Où est Charlie ? Le monde des urgences

J’ai déjà partagé ma vision hautement philosophique des gardes aux Urgences chirurgicales. Mais au fil du temps, d’autres anecdotes me reviennent. Notamment, l’impressionnante logistique des lieux…

Dimanche matin, 8h30, Centre Hospitalier Régional. L’externe arrive aux urgences chirurgicales. C’est sa première garde. Il ne va rien savoir faire. Il se présente. Soupirs, haussements de sourcils. On ne va pas l’accueillir avec des banderoles. Ni retenir son nom d’ailleurs, puisqu’on peut l’appeler de façon plus générique « l’externe » — les amateurs de Scrubs se souviendront de Perry Cox appelant John Dorian « bizuth » ou Joséphine à longueur de journée…

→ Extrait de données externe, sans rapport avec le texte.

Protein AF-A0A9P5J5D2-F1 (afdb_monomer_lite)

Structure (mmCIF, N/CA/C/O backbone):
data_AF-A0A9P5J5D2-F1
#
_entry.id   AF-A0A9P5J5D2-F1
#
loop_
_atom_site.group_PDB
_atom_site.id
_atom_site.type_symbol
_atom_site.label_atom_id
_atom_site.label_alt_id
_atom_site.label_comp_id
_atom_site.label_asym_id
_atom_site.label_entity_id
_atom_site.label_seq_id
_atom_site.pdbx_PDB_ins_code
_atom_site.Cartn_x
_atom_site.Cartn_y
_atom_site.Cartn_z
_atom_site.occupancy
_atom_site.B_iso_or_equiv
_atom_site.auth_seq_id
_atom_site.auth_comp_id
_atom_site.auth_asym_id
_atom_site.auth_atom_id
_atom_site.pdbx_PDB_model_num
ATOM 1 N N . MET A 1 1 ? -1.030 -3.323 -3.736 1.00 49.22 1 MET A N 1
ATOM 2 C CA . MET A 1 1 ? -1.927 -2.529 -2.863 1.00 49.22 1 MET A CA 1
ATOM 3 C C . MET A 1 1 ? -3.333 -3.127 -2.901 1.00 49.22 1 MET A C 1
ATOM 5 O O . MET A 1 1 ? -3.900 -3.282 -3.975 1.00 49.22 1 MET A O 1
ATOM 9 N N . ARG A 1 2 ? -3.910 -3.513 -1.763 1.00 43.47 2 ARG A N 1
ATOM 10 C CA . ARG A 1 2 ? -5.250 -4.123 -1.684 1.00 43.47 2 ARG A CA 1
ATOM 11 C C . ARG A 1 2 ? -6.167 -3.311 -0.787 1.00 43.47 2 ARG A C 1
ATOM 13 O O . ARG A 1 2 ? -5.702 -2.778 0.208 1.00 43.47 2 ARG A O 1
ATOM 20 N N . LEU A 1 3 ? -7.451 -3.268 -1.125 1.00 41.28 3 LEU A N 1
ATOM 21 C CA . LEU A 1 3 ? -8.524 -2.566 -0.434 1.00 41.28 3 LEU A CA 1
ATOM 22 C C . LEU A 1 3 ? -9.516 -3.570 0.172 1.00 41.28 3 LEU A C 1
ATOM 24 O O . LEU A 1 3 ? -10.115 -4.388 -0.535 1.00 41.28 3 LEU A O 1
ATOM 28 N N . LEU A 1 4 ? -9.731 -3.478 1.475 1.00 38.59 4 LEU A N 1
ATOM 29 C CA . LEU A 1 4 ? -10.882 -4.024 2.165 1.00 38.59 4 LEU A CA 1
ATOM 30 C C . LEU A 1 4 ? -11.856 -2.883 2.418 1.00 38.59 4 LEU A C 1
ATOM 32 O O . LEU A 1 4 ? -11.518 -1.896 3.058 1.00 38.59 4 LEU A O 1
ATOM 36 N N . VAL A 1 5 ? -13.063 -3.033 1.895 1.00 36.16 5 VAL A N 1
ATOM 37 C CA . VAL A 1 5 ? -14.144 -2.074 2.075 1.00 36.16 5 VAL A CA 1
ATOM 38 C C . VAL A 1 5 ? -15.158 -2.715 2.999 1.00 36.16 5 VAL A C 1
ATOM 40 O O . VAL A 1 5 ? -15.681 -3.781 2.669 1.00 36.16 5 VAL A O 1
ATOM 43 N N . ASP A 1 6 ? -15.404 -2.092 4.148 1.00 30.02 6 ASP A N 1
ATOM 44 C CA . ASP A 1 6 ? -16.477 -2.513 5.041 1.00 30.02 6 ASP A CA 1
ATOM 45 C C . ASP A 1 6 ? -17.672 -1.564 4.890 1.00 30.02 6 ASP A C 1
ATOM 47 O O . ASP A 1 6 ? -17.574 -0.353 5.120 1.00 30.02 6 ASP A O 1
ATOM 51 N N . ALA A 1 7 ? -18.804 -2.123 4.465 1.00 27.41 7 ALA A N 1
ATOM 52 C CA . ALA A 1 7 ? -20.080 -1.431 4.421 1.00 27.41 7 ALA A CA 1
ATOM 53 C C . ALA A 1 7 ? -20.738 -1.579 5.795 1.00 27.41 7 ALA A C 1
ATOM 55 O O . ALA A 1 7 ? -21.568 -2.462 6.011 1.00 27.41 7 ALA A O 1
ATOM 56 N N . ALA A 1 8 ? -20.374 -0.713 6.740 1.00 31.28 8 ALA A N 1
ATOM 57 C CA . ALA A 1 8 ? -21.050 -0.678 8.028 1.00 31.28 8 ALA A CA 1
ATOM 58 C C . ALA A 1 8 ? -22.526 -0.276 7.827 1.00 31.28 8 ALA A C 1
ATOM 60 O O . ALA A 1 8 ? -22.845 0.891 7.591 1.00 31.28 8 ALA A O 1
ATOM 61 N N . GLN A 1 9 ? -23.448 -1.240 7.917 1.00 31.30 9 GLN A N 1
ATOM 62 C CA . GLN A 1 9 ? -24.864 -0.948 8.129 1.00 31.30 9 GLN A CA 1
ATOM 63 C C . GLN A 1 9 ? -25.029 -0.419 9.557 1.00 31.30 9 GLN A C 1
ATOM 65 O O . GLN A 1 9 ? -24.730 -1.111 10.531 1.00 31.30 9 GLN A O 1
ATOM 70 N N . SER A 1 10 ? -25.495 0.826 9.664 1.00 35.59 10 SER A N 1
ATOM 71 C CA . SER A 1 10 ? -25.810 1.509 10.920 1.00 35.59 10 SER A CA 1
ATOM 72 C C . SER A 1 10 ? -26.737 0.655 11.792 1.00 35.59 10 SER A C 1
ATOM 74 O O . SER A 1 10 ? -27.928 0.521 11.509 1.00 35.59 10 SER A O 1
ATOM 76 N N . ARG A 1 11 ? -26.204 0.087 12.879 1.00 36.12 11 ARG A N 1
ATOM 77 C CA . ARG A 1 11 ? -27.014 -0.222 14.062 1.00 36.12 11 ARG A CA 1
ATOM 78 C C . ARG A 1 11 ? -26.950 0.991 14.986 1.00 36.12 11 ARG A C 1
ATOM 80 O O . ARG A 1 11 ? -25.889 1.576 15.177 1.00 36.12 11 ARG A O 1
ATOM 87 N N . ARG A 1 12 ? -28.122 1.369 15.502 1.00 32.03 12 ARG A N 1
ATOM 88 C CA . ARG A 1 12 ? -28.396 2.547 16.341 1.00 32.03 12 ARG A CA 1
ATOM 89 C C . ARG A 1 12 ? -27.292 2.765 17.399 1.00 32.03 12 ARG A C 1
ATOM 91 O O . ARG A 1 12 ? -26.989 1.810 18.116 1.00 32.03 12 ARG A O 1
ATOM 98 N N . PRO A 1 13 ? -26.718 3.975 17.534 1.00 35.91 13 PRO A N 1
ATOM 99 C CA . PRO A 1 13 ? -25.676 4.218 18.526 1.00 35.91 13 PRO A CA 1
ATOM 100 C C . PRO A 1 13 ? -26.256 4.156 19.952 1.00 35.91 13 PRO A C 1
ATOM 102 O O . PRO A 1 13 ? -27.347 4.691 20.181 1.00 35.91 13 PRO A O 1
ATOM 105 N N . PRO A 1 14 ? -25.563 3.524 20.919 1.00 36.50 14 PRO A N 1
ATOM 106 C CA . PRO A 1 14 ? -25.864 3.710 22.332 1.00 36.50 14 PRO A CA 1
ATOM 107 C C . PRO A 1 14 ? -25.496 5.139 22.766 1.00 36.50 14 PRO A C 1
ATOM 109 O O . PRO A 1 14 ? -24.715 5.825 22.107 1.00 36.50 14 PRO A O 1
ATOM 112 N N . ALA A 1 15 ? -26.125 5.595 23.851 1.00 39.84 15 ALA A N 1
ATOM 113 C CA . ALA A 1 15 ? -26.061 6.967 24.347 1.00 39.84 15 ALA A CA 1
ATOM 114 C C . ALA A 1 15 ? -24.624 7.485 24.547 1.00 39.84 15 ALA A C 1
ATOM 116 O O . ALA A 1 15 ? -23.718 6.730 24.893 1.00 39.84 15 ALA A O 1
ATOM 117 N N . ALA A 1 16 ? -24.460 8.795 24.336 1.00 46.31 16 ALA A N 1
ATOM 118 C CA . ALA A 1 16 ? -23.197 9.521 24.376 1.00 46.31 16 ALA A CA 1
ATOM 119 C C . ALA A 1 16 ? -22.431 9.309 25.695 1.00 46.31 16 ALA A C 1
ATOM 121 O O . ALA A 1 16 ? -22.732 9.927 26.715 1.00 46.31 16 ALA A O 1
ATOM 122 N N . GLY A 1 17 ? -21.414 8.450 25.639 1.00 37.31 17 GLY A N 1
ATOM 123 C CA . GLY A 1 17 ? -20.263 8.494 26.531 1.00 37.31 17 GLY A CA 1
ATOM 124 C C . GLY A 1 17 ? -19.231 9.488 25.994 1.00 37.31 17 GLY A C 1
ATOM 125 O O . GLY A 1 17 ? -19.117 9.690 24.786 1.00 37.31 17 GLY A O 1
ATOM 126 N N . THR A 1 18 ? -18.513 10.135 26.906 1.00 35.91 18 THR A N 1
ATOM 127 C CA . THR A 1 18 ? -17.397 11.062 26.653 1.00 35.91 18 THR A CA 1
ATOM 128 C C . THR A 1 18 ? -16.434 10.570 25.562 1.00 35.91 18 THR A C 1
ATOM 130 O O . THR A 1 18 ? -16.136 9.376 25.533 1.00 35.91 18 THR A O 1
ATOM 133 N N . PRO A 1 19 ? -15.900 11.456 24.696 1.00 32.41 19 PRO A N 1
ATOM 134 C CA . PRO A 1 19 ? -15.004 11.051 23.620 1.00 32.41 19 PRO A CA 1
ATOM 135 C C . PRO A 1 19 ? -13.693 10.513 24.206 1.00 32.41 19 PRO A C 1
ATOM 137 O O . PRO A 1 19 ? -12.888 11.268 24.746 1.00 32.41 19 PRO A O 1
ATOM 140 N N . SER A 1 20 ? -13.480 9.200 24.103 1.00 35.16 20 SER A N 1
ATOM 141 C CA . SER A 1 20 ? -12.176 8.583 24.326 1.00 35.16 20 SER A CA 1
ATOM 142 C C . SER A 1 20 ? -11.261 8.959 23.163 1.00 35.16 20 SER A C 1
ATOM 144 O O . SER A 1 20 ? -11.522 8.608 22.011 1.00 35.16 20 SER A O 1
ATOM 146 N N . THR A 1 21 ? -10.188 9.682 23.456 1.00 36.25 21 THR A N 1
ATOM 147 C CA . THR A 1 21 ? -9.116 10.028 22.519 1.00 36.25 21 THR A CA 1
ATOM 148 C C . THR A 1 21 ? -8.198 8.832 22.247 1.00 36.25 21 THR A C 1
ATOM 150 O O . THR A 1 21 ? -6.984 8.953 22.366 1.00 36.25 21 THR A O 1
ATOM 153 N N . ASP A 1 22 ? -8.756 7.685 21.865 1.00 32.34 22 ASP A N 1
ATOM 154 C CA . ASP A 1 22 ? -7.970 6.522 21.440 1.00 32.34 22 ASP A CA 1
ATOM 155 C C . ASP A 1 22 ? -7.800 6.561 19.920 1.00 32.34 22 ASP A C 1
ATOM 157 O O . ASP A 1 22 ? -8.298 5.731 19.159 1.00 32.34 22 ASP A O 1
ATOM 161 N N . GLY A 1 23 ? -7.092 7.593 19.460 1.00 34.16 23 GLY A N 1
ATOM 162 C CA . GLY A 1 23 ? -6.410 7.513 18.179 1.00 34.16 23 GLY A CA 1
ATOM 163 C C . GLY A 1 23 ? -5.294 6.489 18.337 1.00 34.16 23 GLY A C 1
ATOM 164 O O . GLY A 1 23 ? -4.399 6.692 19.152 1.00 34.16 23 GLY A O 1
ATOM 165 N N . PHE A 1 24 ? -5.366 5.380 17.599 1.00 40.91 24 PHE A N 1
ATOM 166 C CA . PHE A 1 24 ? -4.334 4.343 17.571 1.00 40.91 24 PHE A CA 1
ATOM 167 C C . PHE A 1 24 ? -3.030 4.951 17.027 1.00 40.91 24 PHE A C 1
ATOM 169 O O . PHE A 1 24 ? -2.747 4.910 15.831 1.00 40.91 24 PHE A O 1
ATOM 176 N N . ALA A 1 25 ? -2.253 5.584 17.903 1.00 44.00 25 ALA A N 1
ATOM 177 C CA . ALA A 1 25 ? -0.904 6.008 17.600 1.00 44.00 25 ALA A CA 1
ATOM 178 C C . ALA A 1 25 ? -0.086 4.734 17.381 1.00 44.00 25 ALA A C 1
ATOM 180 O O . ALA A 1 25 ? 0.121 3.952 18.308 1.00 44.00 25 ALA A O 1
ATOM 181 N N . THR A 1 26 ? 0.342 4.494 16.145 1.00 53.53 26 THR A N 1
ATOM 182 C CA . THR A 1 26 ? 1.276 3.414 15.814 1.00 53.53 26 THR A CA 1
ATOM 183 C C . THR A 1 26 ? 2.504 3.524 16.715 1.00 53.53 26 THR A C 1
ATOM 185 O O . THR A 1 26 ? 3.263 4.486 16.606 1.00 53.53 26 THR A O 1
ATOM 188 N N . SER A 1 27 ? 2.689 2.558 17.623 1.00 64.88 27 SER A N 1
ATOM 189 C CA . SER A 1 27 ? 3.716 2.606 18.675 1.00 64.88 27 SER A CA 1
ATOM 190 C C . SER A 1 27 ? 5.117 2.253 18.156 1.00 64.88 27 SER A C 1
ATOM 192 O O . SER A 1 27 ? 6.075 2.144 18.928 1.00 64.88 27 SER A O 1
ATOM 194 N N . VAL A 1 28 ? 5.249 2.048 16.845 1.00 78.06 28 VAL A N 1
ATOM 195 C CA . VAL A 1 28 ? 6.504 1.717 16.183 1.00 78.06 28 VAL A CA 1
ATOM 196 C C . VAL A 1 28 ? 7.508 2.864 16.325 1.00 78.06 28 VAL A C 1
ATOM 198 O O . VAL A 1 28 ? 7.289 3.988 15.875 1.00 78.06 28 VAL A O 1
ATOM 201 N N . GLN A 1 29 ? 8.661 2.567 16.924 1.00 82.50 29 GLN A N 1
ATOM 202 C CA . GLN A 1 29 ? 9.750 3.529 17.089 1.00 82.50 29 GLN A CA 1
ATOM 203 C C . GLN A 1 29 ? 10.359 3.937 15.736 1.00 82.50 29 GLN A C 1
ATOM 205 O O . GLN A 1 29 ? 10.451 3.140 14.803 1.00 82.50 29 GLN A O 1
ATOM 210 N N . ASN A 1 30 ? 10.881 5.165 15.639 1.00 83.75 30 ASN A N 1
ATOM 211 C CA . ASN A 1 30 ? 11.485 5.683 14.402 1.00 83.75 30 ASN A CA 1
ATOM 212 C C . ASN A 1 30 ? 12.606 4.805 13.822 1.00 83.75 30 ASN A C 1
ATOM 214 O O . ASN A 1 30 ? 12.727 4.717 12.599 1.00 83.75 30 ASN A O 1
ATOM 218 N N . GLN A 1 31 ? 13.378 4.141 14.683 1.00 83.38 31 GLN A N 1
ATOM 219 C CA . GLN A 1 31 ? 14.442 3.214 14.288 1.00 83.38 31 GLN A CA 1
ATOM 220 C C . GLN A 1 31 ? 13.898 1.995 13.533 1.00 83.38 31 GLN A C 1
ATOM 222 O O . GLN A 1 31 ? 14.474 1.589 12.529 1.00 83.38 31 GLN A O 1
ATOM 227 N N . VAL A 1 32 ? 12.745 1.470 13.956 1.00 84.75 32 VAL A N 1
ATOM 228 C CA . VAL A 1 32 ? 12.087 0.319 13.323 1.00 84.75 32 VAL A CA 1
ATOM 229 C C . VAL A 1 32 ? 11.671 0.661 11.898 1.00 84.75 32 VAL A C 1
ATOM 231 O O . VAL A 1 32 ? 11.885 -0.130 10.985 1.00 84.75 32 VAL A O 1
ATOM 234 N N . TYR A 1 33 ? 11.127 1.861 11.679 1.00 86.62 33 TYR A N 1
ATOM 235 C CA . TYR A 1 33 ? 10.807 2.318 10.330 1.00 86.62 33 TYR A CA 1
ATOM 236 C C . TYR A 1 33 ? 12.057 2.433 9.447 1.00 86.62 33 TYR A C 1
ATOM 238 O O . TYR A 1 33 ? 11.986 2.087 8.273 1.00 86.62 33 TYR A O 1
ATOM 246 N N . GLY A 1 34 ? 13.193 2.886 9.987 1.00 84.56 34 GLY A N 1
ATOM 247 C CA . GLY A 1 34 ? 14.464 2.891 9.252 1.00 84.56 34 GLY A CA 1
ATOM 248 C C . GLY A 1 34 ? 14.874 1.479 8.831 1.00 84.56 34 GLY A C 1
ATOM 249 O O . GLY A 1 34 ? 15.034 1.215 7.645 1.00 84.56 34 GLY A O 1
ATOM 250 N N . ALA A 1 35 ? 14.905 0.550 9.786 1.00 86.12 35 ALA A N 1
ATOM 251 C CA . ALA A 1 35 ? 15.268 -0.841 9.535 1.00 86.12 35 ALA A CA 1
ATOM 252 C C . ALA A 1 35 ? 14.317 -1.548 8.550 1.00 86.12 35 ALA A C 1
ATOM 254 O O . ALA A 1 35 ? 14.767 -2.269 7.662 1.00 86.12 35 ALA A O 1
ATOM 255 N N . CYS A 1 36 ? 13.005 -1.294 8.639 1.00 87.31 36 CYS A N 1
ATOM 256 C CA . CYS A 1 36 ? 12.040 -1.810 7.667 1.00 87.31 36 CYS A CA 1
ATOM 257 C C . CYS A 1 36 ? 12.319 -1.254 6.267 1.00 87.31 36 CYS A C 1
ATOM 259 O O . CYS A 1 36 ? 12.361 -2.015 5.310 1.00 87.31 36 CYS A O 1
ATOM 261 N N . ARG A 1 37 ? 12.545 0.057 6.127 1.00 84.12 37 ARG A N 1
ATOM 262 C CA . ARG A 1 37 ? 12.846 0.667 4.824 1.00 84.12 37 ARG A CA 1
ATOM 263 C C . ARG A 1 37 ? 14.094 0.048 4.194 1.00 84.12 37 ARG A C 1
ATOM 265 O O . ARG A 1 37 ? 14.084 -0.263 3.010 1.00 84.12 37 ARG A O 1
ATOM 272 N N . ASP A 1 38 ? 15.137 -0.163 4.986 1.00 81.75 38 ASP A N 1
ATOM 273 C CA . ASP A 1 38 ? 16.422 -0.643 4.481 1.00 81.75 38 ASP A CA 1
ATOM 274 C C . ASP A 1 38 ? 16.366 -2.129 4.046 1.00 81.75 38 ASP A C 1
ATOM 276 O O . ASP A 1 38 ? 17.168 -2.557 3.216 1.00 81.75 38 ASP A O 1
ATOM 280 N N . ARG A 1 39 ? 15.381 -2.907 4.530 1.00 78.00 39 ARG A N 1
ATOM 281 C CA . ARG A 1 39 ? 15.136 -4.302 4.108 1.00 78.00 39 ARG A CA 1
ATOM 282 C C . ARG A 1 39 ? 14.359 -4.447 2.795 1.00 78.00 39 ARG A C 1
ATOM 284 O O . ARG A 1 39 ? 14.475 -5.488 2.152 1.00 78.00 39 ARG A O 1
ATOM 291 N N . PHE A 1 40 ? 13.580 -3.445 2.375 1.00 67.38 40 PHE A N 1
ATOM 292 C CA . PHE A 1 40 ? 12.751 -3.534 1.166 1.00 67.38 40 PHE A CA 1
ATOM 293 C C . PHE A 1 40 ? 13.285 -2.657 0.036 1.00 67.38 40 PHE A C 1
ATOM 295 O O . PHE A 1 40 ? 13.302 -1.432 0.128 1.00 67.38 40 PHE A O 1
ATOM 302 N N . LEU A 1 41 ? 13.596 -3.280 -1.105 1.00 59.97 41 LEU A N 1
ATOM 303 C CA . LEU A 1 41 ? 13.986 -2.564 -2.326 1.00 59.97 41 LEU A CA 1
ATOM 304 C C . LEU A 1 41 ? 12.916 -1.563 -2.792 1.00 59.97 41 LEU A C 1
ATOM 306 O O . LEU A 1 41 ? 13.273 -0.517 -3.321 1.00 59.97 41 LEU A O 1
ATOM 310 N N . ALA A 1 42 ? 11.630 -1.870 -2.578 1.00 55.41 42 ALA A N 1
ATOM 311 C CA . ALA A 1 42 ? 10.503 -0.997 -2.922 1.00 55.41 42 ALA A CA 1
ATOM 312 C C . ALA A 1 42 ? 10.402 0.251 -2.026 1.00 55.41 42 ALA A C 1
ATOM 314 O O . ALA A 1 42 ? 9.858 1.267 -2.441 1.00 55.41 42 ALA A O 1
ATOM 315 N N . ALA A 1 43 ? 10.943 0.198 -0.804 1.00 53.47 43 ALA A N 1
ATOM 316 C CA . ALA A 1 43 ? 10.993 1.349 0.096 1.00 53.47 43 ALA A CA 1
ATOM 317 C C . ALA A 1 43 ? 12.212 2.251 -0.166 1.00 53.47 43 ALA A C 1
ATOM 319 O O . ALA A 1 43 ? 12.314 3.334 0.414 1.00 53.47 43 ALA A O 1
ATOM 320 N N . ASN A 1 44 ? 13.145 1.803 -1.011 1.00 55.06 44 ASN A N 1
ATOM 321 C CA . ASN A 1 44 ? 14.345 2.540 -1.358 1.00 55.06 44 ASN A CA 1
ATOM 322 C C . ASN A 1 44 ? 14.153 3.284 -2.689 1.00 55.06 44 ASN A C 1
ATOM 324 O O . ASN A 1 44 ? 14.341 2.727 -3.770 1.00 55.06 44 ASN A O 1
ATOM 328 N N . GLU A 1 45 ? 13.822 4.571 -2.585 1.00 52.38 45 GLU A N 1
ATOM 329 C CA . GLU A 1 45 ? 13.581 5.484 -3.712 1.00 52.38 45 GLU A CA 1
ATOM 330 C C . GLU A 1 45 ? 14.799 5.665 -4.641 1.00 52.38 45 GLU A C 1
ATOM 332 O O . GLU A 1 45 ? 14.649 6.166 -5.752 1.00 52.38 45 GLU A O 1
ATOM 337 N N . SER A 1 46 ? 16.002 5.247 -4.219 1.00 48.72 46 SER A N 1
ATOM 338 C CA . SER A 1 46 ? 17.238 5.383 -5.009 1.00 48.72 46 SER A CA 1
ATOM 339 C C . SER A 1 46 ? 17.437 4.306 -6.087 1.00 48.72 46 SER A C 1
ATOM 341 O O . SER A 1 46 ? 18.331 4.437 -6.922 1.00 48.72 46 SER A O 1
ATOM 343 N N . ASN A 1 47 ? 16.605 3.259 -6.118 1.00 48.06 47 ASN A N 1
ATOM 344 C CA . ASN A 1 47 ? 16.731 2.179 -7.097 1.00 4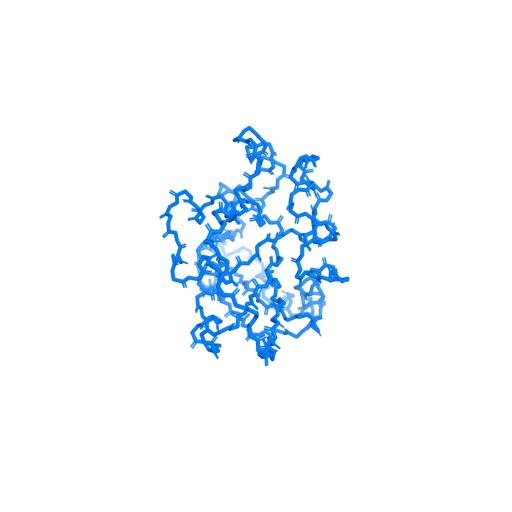8.06 47 ASN A CA 1
ATOM 345 C C . ASN A 1 47 ? 15.954 2.491 -8.386 1.00 48.06 47 ASN A C 1
ATOM 347 O O . ASN A 1 47 ? 14.751 2.236 -8.479 1.00 48.06 47 ASN A O 1
ATOM 351 N N . GLN A 1 48 ? 16.647 2.985 -9.415 1.00 46.28 48 GLN A N 1
ATOM 352 C CA . GLN A 1 48 ? 16.094 3.085 -10.769 1.00 46.28 48 GLN A CA 1
ATOM 353 C C . GLN A 1 48 ? 15.826 1.683 -11.341 1.00 46.28 48 GLN A C 1
ATOM 355 O O . GLN A 1 48 ? 16.730 0.993 -11.802 1.00 46.28 48 GLN A O 1
ATOM 360 N N . LYS A 1 49 ? 14.558 1.258 -11.337 1.00 49.03 49 LYS A N 1
ATOM 361 C CA . LYS A 1 49 ? 14.074 0.092 -12.094 1.00 49.03 49 LYS A CA 1
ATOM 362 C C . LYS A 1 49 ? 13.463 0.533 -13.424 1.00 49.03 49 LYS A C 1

Par chance, Lex Terne, un des étudiants du service et collègue de notre héros Lexter Ne, lui explique les bases : les dossiers en attente sont ici, les box sont là, les bons de transport sont sur cette bannette, les ordonnances de sortie sont à cet endroit, et les patients sont perdus. Plus précisément, ils sont soit dans le box qui leur a été attribué, soit dans un autre, soit dans le couloir, soit allongés, soit assis, soit debout, soit aux toilettes, soit repartis à cause de l’attente, soit en train d’homologuer leur record au jeu cache-cache. La seule certitude qu’on peut avoir à leur sujet c’est qu’ils ont un numéro de carte vitale, vu que c’est la première chose qu’on demande, juste avant leur identité et le motif de recours aux urgences.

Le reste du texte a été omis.